最終話

 外に出ると、風がびゅーびゅーと奇怪な音をたてながら私を襲ってくる。


 あー寒い。


 体を温めてくれるスキルでもあればいいんだけどな。

 世の中にはそんなスキルを持っている人がいるかも。


 私はこの狭い村と、少し離れた狩場にしか訪れたことがない。


 けどこれからは違う。

 色んな場所に足を踏み入れて、様々なことを経験する。


 文字通りの冒険者に私はなるんだ。


 でもその前に私はやらなきゃいけないことがある。


 まずはこの手紙を、村中に配らないと。


 手がかじかむけど、私は茶封筒から手紙を取り出して、近隣の家のポストに入れていく。


 ほとんどの家にはポストが置いてある。

 けど、ほとんど使われることはないと思う。


 村の人同士は、手紙でやり取りするよりも直接会った方が早い。

 だから、周辺の他の村や都会の知り合いから手紙が届くぐらいだ。


 上京する人も稀だけどいるから、完全に0通ってわけじゃないんじゃないかな。


 ポストのない家には、ドアの隙間から中に無理やり入れておいた。

 風が強いから、外に出しておけば絶対に吹き飛ばされてしまう。


 ポストに入れる僅かな時間だけでも、強風に吹き飛ばされないようにギュッと握りめておく必要がある。


 村にはいくつか街灯があって、それだけが頼りだ。

 一応夜中も明かりがついているけど、出歩く人なんてほとんどいない。
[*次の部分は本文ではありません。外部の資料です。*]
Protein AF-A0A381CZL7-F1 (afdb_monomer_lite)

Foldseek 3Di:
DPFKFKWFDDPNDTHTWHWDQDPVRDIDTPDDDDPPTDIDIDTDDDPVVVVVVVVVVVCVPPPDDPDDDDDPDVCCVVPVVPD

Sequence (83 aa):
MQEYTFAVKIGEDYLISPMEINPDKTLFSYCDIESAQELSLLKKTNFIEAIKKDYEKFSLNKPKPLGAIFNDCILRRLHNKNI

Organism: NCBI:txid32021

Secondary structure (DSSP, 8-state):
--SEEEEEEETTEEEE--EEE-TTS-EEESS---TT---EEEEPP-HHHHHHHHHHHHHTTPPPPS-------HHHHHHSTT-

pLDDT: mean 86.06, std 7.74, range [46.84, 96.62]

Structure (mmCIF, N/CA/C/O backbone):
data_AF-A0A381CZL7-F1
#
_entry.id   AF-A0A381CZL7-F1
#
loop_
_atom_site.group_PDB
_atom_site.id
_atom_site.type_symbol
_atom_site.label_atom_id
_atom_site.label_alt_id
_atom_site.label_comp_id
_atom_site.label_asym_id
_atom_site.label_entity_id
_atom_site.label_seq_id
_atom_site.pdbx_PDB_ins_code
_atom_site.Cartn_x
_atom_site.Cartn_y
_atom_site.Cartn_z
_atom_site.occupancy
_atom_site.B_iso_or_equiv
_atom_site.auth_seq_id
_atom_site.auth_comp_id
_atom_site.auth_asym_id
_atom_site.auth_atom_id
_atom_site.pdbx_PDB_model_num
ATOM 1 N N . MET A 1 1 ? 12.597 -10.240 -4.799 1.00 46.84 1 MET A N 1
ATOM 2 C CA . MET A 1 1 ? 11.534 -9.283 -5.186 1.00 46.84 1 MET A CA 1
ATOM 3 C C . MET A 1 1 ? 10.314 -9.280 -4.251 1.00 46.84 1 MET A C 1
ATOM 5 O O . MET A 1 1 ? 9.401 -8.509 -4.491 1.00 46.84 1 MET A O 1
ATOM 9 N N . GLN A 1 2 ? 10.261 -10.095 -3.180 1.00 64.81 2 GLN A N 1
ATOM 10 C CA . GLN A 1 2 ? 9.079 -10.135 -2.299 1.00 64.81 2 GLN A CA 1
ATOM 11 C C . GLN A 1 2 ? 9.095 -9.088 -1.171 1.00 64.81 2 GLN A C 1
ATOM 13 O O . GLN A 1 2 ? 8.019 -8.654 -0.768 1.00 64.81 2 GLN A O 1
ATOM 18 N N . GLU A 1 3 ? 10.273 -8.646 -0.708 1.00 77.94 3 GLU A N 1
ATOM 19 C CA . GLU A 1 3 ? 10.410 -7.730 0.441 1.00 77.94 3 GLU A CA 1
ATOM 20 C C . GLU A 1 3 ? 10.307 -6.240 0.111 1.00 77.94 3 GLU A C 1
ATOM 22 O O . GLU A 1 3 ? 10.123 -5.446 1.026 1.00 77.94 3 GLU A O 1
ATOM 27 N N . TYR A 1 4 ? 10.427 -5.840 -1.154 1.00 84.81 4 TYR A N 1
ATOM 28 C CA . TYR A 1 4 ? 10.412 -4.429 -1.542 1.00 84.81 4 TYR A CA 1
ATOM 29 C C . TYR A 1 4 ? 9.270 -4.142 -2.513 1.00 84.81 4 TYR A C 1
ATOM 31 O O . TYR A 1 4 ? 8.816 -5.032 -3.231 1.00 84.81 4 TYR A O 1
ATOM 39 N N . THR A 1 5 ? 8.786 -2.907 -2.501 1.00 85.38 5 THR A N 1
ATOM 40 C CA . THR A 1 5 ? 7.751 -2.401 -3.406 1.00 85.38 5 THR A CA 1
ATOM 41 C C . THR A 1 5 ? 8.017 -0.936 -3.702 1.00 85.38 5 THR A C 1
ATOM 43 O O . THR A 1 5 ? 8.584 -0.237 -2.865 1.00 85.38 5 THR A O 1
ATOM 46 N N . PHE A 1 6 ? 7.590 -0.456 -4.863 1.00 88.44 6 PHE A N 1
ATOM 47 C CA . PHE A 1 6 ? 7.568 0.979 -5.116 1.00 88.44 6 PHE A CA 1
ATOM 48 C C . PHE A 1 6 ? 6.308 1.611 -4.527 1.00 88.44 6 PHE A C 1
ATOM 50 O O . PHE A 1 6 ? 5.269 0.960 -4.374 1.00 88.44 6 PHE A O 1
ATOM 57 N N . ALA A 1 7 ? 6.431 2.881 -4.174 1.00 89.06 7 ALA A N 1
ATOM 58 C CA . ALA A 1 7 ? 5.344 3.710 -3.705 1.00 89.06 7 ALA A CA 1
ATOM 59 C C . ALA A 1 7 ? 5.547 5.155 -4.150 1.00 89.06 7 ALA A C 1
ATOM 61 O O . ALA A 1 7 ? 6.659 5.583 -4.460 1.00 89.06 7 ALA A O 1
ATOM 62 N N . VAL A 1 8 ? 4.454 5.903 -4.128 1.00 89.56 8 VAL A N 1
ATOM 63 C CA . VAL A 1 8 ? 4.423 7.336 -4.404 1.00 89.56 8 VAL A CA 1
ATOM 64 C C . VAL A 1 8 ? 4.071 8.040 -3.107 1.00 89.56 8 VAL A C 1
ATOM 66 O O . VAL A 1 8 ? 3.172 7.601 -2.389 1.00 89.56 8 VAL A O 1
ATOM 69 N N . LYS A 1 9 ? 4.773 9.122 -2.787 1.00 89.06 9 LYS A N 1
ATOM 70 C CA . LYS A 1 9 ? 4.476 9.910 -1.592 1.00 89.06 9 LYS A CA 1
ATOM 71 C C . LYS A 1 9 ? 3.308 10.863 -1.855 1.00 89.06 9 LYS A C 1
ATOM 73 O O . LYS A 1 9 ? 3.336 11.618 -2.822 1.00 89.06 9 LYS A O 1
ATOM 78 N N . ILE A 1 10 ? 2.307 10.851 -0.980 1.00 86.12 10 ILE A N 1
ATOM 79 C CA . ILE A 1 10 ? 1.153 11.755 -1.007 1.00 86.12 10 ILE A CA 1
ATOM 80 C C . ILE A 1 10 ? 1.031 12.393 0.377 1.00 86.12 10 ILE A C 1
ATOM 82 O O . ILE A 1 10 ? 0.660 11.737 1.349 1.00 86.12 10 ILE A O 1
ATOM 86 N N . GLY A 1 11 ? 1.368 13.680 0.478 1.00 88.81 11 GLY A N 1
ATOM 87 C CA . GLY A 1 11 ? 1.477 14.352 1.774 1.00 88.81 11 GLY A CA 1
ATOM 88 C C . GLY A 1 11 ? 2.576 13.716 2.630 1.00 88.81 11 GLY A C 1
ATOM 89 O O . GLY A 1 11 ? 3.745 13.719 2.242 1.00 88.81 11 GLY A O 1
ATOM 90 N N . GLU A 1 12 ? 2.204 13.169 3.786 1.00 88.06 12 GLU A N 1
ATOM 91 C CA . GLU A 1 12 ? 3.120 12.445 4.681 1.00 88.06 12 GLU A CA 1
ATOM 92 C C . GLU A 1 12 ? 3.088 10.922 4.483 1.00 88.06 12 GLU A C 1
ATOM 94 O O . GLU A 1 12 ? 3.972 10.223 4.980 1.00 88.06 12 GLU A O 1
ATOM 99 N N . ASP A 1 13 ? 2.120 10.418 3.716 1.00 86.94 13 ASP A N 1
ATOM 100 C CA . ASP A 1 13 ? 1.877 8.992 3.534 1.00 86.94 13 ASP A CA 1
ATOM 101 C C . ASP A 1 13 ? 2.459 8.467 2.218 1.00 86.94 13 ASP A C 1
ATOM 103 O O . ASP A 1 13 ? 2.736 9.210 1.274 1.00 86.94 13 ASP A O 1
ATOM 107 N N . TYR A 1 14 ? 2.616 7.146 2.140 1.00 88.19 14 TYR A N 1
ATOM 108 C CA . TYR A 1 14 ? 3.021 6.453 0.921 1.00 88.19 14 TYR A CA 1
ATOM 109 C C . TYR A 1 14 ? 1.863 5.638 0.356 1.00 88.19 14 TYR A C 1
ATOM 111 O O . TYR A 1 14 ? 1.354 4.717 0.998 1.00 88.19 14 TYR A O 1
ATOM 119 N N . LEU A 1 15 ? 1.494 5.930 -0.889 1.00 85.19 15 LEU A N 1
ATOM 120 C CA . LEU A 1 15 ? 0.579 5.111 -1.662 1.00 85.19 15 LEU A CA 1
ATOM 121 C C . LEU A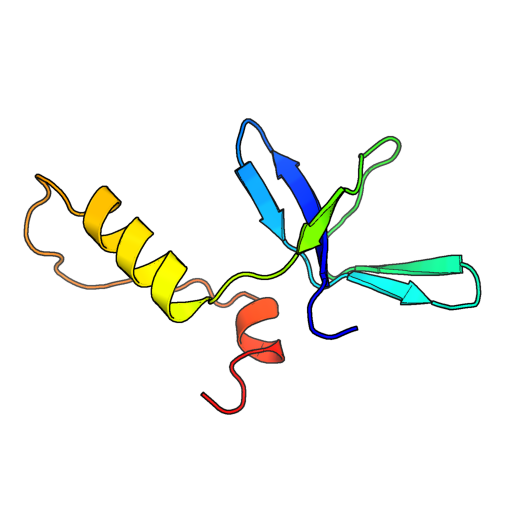 1 15 ? 1.367 4.004 -2.362 1.00 85.19 15 LEU A C 1
ATOM 123 O O . LEU A 1 15 ? 2.151 4.251 -3.280 1.00 85.19 15 LEU A O 1
ATOM 127 N N . ILE A 1 16 ? 1.149 2.771 -1.918 1.00 83.62 16 ILE A N 1
ATOM 128 C CA . ILE A 1 16 ? 1.769 1.587 -2.509 1.00 83.62 16 ILE A CA 1
ATOM 129 C C . ILE A 1 16 ? 0.931 1.147 -3.711 1.00 83.62 16 ILE A C 1
ATOM 131 O O . ILE A 1 16 ? -0.276 0.940 -3.588 1.00 83.62 16 ILE A O 1
ATOM 135 N N . SER A 1 17 ? 1.589 0.951 -4.851 1.00 76.94 17 SER A N 1
ATOM 136 C CA . SER A 1 17 ? 1.017 0.329 -6.047 1.00 76.94 17 SER A CA 1
ATOM 137 C C . SER A 1 17 ? 1.837 -0.921 -6.386 1.00 76.94 17 SER A C 1
ATOM 139 O O . SER A 1 17 ? 3.049 -0.929 -6.149 1.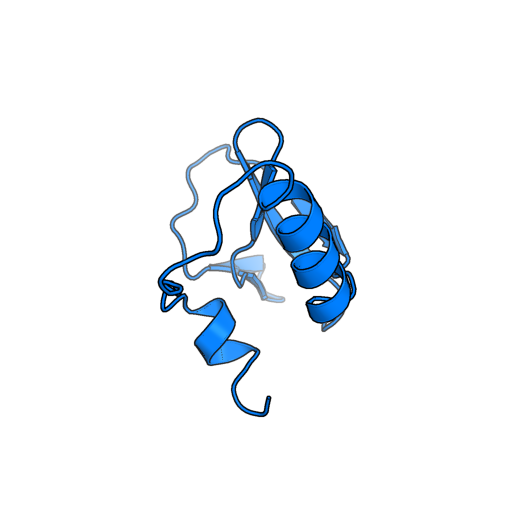00 76.94 17 SER A O 1
ATOM 141 N N . PRO A 1 18 ? 1.231 -2.004 -6.909 1.00 76.25 18 PRO A N 1
ATOM 142 C CA . PRO A 1 18 ? 2.007 -3.095 -7.472 1.00 76.25 18 PRO A CA 1
ATOM 143 C C . PRO A 1 18 ? 2.715 -2.562 -8.719 1.00 76.25 18 PRO A C 1
ATOM 145 O O . PRO A 1 18 ? 2.073 -2.236 -9.717 1.00 76.25 18 PRO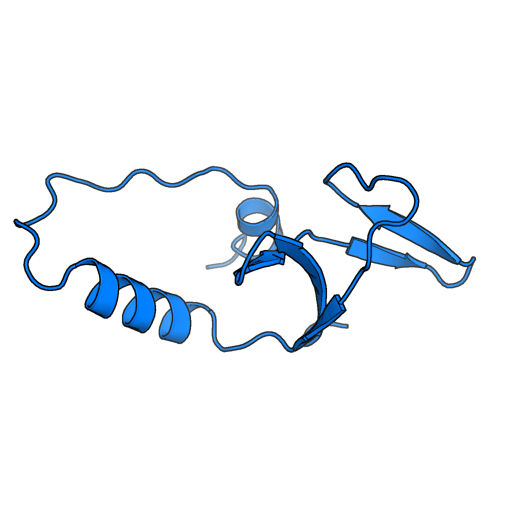 A O 1
ATOM 148 N N . MET A 1 19 ? 4.035 -2.441 -8.630 1.00 84.19 19 MET A N 1
ATOM 149 C CA . MET A 1 19 ? 4.870 -1.912 -9.699 1.00 84.19 19 MET A CA 1
ATOM 150 C C . MET A 1 19 ? 6.076 -2.817 -9.899 1.00 84.19 19 MET A C 1
ATOM 152 O O . MET A 1 19 ? 6.658 -3.305 -8.927 1.00 84.19 19 MET A O 1
ATOM 156 N N . GLU A 1 20 ? 6.464 -3.007 -11.152 1.00 83.62 20 GLU A N 1
ATOM 157 C CA . GLU A 1 20 ? 7.590 -3.856 -11.525 1.00 83.62 20 GLU A CA 1
ATOM 158 C C . GLU A 1 20 ? 8.441 -3.150 -12.574 1.00 83.62 20 GLU A C 1
ATOM 160 O O . GLU A 1 20 ? 7.926 -2.696 -13.595 1.00 83.62 20 GLU A O 1
ATOM 165 N N . ILE A 1 21 ? 9.742 -3.042 -12.300 1.00 83.38 21 ILE A N 1
ATOM 166 C CA . ILE A 1 21 ? 10.724 -2.592 -13.287 1.00 83.38 21 ILE A CA 1
ATOM 167 C C . ILE A 1 21 ? 11.307 -3.840 -13.938 1.00 83.38 21 ILE A C 1
ATOM 169 O O . ILE A 1 21 ? 11.972 -4.638 -13.275 1.00 83.38 21 ILE A O 1
ATOM 173 N N . ASN A 1 22 ? 11.067 -3.985 -15.234 1.00 86.94 22 ASN A N 1
ATOM 174 C CA . ASN A 1 22 ? 11.567 -5.098 -16.025 1.00 86.94 22 ASN A CA 1
ATOM 175 C C . ASN A 1 22 ? 13.040 -4.880 -16.427 1.00 86.94 22 ASN A C 1
ATOM 177 O O . ASN A 1 22 ? 13.522 -3.741 -16.458 1.00 86.94 22 ASN A O 1
ATOM 181 N N .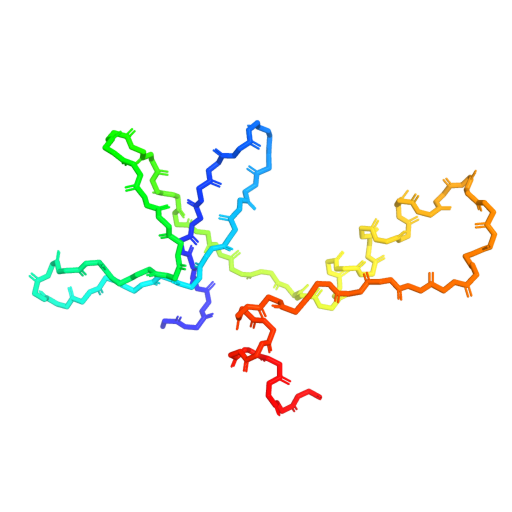 PRO A 1 23 ? 13.779 -5.945 -16.799 1.00 90.25 23 PRO A N 1
ATOM 182 C CA . PRO A 1 23 ? 15.173 -5.831 -17.247 1.00 90.25 23 PRO A CA 1
ATOM 183 C C . PRO A 1 23 ? 15.383 -4.923 -18.469 1.00 90.25 23 PRO A C 1
ATOM 185 O O . PRO A 1 23 ? 16.460 -4.355 -18.640 1.00 90.25 23 PRO A O 1
ATOM 188 N N . ASP A 1 24 ? 14.357 -4.762 -19.306 1.00 94.75 24 ASP A N 1
ATOM 189 C CA . ASP A 1 24 ? 14.352 -3.878 -20.478 1.00 94.75 24 ASP A CA 1
ATOM 190 C C . ASP A 1 24 ? 14.088 -2.399 -20.133 1.00 94.75 24 ASP A C 1
ATOM 192 O O . ASP A 1 24 ? 13.959 -1.565 -21.028 1.00 94.75 24 ASP A O 1
ATOM 196 N N . LYS A 1 25 ? 14.060 -2.064 -18.835 1.00 88.06 25 LYS A N 1
ATOM 197 C CA . LYS A 1 25 ? 13.798 -0.729 -18.279 1.00 88.06 25 LYS A CA 1
ATOM 198 C C . LYS A 1 25 ? 12.367 -0.228 -18.486 1.00 88.06 25 LYS A C 1
ATOM 200 O O . LYS A 1 25 ? 12.118 0.967 -18.331 1.00 88.06 25 LYS A O 1
ATOM 205 N N . THR A 1 26 ? 11.420 -1.114 -18.787 1.00 89.31 26 THR A N 1
ATOM 206 C CA . THR A 1 26 ? 9.994 -0.779 -18.733 1.00 89.31 26 THR A CA 1
ATOM 207 C C . THR A 1 26 ? 9.476 -0.837 -17.296 1.00 89.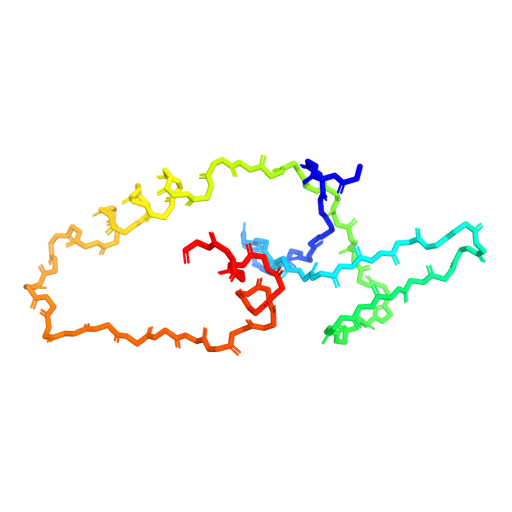31 26 THR A C 1
ATOM 209 O O . THR A 1 26 ? 9.960 -1.616 -16.473 1.00 89.31 26 THR A O 1
ATOM 212 N N . LEU A 1 27 ? 8.493 0.011 -16.990 1.00 85.38 27 LEU A N 1
ATOM 213 C CA . LEU A 1 27 ? 7.800 0.040 -15.707 1.00 85.38 27 LEU A CA 1
ATOM 214 C C . LEU A 1 27 ? 6.350 -0.383 -15.922 1.00 85.38 27 LEU A C 1
ATOM 216 O O . LEU A 1 27 ? 5.603 0.284 -16.634 1.00 85.38 27 LEU A O 1
ATOM 220 N N . PHE A 1 28 ? 5.954 -1.475 -15.282 1.00 86.25 28 PHE A N 1
ATOM 221 C CA . PHE A 1 28 ? 4.560 -1.874 -15.180 1.00 86.25 28 PHE A CA 1
ATOM 222 C C . PHE A 1 28 ? 3.950 -1.296 -13.899 1.00 86.25 28 PHE A C 1
ATOM 224 O O . PHE A 1 28 ? 4.572 -1.346 -12.838 1.00 86.25 28 PHE A O 1
ATOM 231 N N . SER A 1 29 ? 2.736 -0.755 -13.992 1.00 85.25 29 SER A N 1
ATOM 232 C CA . SER A 1 29 ? 1.980 -0.212 -12.860 1.00 85.25 29 SER A CA 1
ATOM 233 C C . SER A 1 29 ? 0.484 -0.417 -13.083 1.00 85.25 29 SER A C 1
ATOM 235 O O . SER A 1 29 ? 0.002 -0.326 -14.209 1.00 85.25 29 SER A O 1
ATOM 237 N N . TYR A 1 30 ? -0.253 -0.664 -11.999 1.00 84.56 30 TYR A N 1
ATOM 238 C CA . TYR A 1 30 ? -1.723 -0.697 -12.010 1.00 84.56 30 TYR A CA 1
ATOM 239 C C . TYR A 1 30 ? -2.371 0.673 -11.770 1.00 84.56 30 TYR A C 1
ATOM 241 O O . TYR A 1 30 ? -3.590 0.791 -11.872 1.00 84.56 30 TYR A O 1
ATOM 249 N N . CYS A 1 31 ? -1.572 1.682 -11.425 1.00 80.06 31 CYS A N 1
ATOM 250 C CA . CYS A 1 31 ? -2.012 3.063 -11.253 1.00 80.06 31 CYS A CA 1
ATOM 251 C C . CYS A 1 31 ? -1.273 3.965 -12.240 1.00 80.06 31 CYS A C 1
ATOM 253 O O . CYS A 1 31 ? -0.118 3.687 -12.580 1.00 80.06 31 CYS A O 1
ATOM 255 N N . ASP A 1 32 ? -1.912 5.063 -12.628 1.00 84.19 32 ASP A N 1
ATOM 256 C CA . ASP A 1 32 ? -1.267 6.097 -13.428 1.00 84.19 32 ASP A CA 1
ATOM 257 C C . ASP A 1 32 ? -0.068 6.696 -12.678 1.00 84.19 32 ASP A C 1
ATOM 259 O O . ASP A 1 32 ? -0.061 6.819 -11.448 1.00 84.19 32 ASP A O 1
ATOM 263 N N . ILE A 1 33 ? 0.969 7.038 -13.438 1.00 84.62 33 ILE A N 1
ATOM 264 C CA . ILE A 1 33 ? 2.168 7.719 -12.951 1.00 84.62 33 ILE A CA 1
ATOM 265 C C . ILE A 1 33 ? 2.348 8.948 -13.822 1.00 84.62 33 ILE A C 1
ATOM 267 O O . ILE A 1 33 ? 2.434 8.838 -15.047 1.00 84.62 33 ILE A O 1
ATOM 271 N N . GLU A 1 34 ? 2.417 10.113 -13.194 1.00 84.62 34 GLU A N 1
ATOM 272 C CA . GLU A 1 34 ? 2.619 11.360 -13.913 1.00 84.62 34 GLU A CA 1
ATOM 273 C C . GLU A 1 34 ? 4.102 11.621 -14.200 1.00 84.62 34 GLU A C 1
ATOM 275 O O . GLU A 1 34 ? 5.017 11.065 -13.581 1.00 84.62 34 GLU A O 1
ATOM 280 N N . SER A 1 35 ? 4.358 12.500 -15.168 1.00 85.00 35 SER A N 1
ATOM 281 C CA . SER A 1 35 ? 5.719 12.968 -15.430 1.00 85.00 35 SER A CA 1
ATOM 282 C C . SER A 1 35 ? 6.273 13.708 -14.211 1.00 85.00 35 SER A C 1
ATOM 284 O O . SER A 1 35 ? 5.554 14.454 -13.557 1.00 85.00 35 SER A O 1
ATOM 286 N N . ALA A 1 36 ? 7.567 13.522 -13.936 1.00 87.06 36 ALA A N 1
ATOM 287 C CA . ALA A 1 36 ? 8.261 14.078 -12.768 1.00 87.06 36 ALA A CA 1
ATOM 288 C C . ALA A 1 36 ? 7.757 13.578 -11.397 1.00 87.06 36 ALA A C 1
ATOM 290 O O . ALA A 1 36 ? 8.114 14.149 -10.367 1.00 87.06 36 ALA A O 1
ATOM 291 N N . GLN A 1 37 ? 6.988 12.488 -11.361 1.00 87.06 37 GLN A N 1
ATOM 292 C CA . GLN A 1 37 ? 6.602 11.839 -10.114 1.00 87.06 37 GLN A CA 1
ATOM 293 C C . GLN A 1 37 ? 7.766 11.015 -9.542 1.00 87.06 37 GLN A C 1
ATOM 295 O O . GLN A 1 37 ? 8.390 10.215 -10.242 1.00 87.06 37 GLN A O 1
ATOM 300 N N . GLU A 1 38 ? 8.059 11.200 -8.255 1.00 89.69 38 GLU A N 1
ATOM 301 C CA . GLU A 1 38 ? 9.099 10.439 -7.560 1.00 89.69 38 GLU A CA 1
ATOM 302 C C . GLU A 1 38 ? 8.572 9.064 -7.123 1.00 89.69 38 GLU A C 1
ATOM 304 O O . GLU A 1 38 ? 7.497 8.951 -6.526 1.00 89.69 38 GLU A O 1
ATOM 309 N N . LEU A 1 39 ? 9.355 8.016 -7.400 1.00 89.81 39 LEU A N 1
ATOM 310 C CA . LEU A 1 39 ? 9.086 6.652 -6.949 1.00 89.81 39 LEU A CA 1
ATOM 311 C C . LEU A 1 39 ? 10.045 6.282 -5.820 1.00 89.81 39 LEU A C 1
ATOM 313 O O . LEU A 1 39 ? 11.257 6.197 -6.017 1.00 89.81 39 LEU A O 1
ATOM 317 N N . SER A 1 40 ? 9.495 6.004 -4.644 1.00 90.12 40 SER A N 1
ATOM 318 C CA . SER A 1 40 ? 10.261 5.553 -3.485 1.00 90.12 40 SER A CA 1
ATOM 319 C C . SER A 1 40 ? 10.246 4.030 -3.398 1.00 90.12 40 SER A C 1
ATOM 321 O O . SER A 1 40 ? 9.185 3.407 -3.451 1.00 90.12 40 SER A O 1
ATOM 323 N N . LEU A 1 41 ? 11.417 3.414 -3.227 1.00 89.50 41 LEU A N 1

特に冬はね。

 いるとするば、酒場で夜遅くまで飲んでいるおやじぐらいかな。


 ギルドも日が回ると同じぐらいにだいたい閉まる。


 都心のギルドは、いつ冒険者がクエスト受理と報告を出来るように24時間空いてるらしいけど。確かグデオンがそう言っていた気がする。


 私は冷感に耐えながら、せっせと手紙を運んでいく。


 アンバスおじさんの家にも、お世話になった学校の先生、あとはレザスの家にも。彼は家族と暮らしているから、わりと立派な木造の一軒家に住んでいる。


 どんどんと茶封筒が軽くなっていく。


 いつの間にか、最後の1通になっていた。


 その人の家は村の端っこにあるから、それがラストになるのは当然だ。


 他の家と比べると、こじんまりとした納屋のような家だ。1階建ての1人暮らし用のものだ。


 この家の主には、手紙だけではなく用があった。


 本当は会いたくなんてないけど、仕方がない。


 私が完全に過去から断ち切るには、彼に会う必要がある。


 家からは僅かに光が漏れていて、まだ起きていることが分かった。彼は少しだけショートスリーパーみたいで、よなよなモンスターの生態などを勉強している。らしい。


 あいつは昔から真面目で、学校でも一番の成績だった。といっても、同級生はほとんどいなかったか。


 私は家にいるであろうそいつを訪ねて、玄関のドアを軽く叩いた。


「こんばんわ、ゼマだよ」


 こんな時間の訪問だから、きっと警戒すると思う。だから前もって自分の名前を言っておいた。


「ん? 今出る」


 家の中から低い声がすると、すぐに扉は開いた。


 そこにはラフな格好をしたグデオンの姿があった。最近はずっと戦闘用の鎧姿しか見ていなかったから、なんだか変な気分だ。


 悩ましげな顔をしたグデオンは私に尋ねる。


「どうしたんだ、こんな時間に。まぁいい。寒いだろ、中に入れ」


 外の風が強いことので、グデオンは気を遣ってくれた。でも、それに応じるわけにはいかない。


「いい、ここで。実はさ、話があってきたんだ」


 大事な話だ。

 彼には手紙を書いていない。

 直接会わなければいけない理由があったから。


「どうした?」


 彼は顔を顰める。きっと嫌な予感がしたのだろう。こんな時間に私が訪ねてくることなんてないはずだから、当然か。


「私とのパーティー契約を解除して欲しい」


「……!?」


 声は発さなかったがグデオンは、明らかに驚いていた。眉を上げて目は大きく開けている。こんな顔、初めて見たかも。基本、澄んだ表情で過ごしてるからね。


「お願い」


 私はそう言って、右手を握りしめて彼の方へと差し出す。その手の甲には、微かに光り輝く紋章が刻まれている。


 パーティー契約は、口約束というわけじゃない。

 この紋章同士を結びあわせることで、正式なパーティーになる。これをすると、仲間がモンスターを倒した時に貰う経験値を、他のメンバーにも分け与えられる。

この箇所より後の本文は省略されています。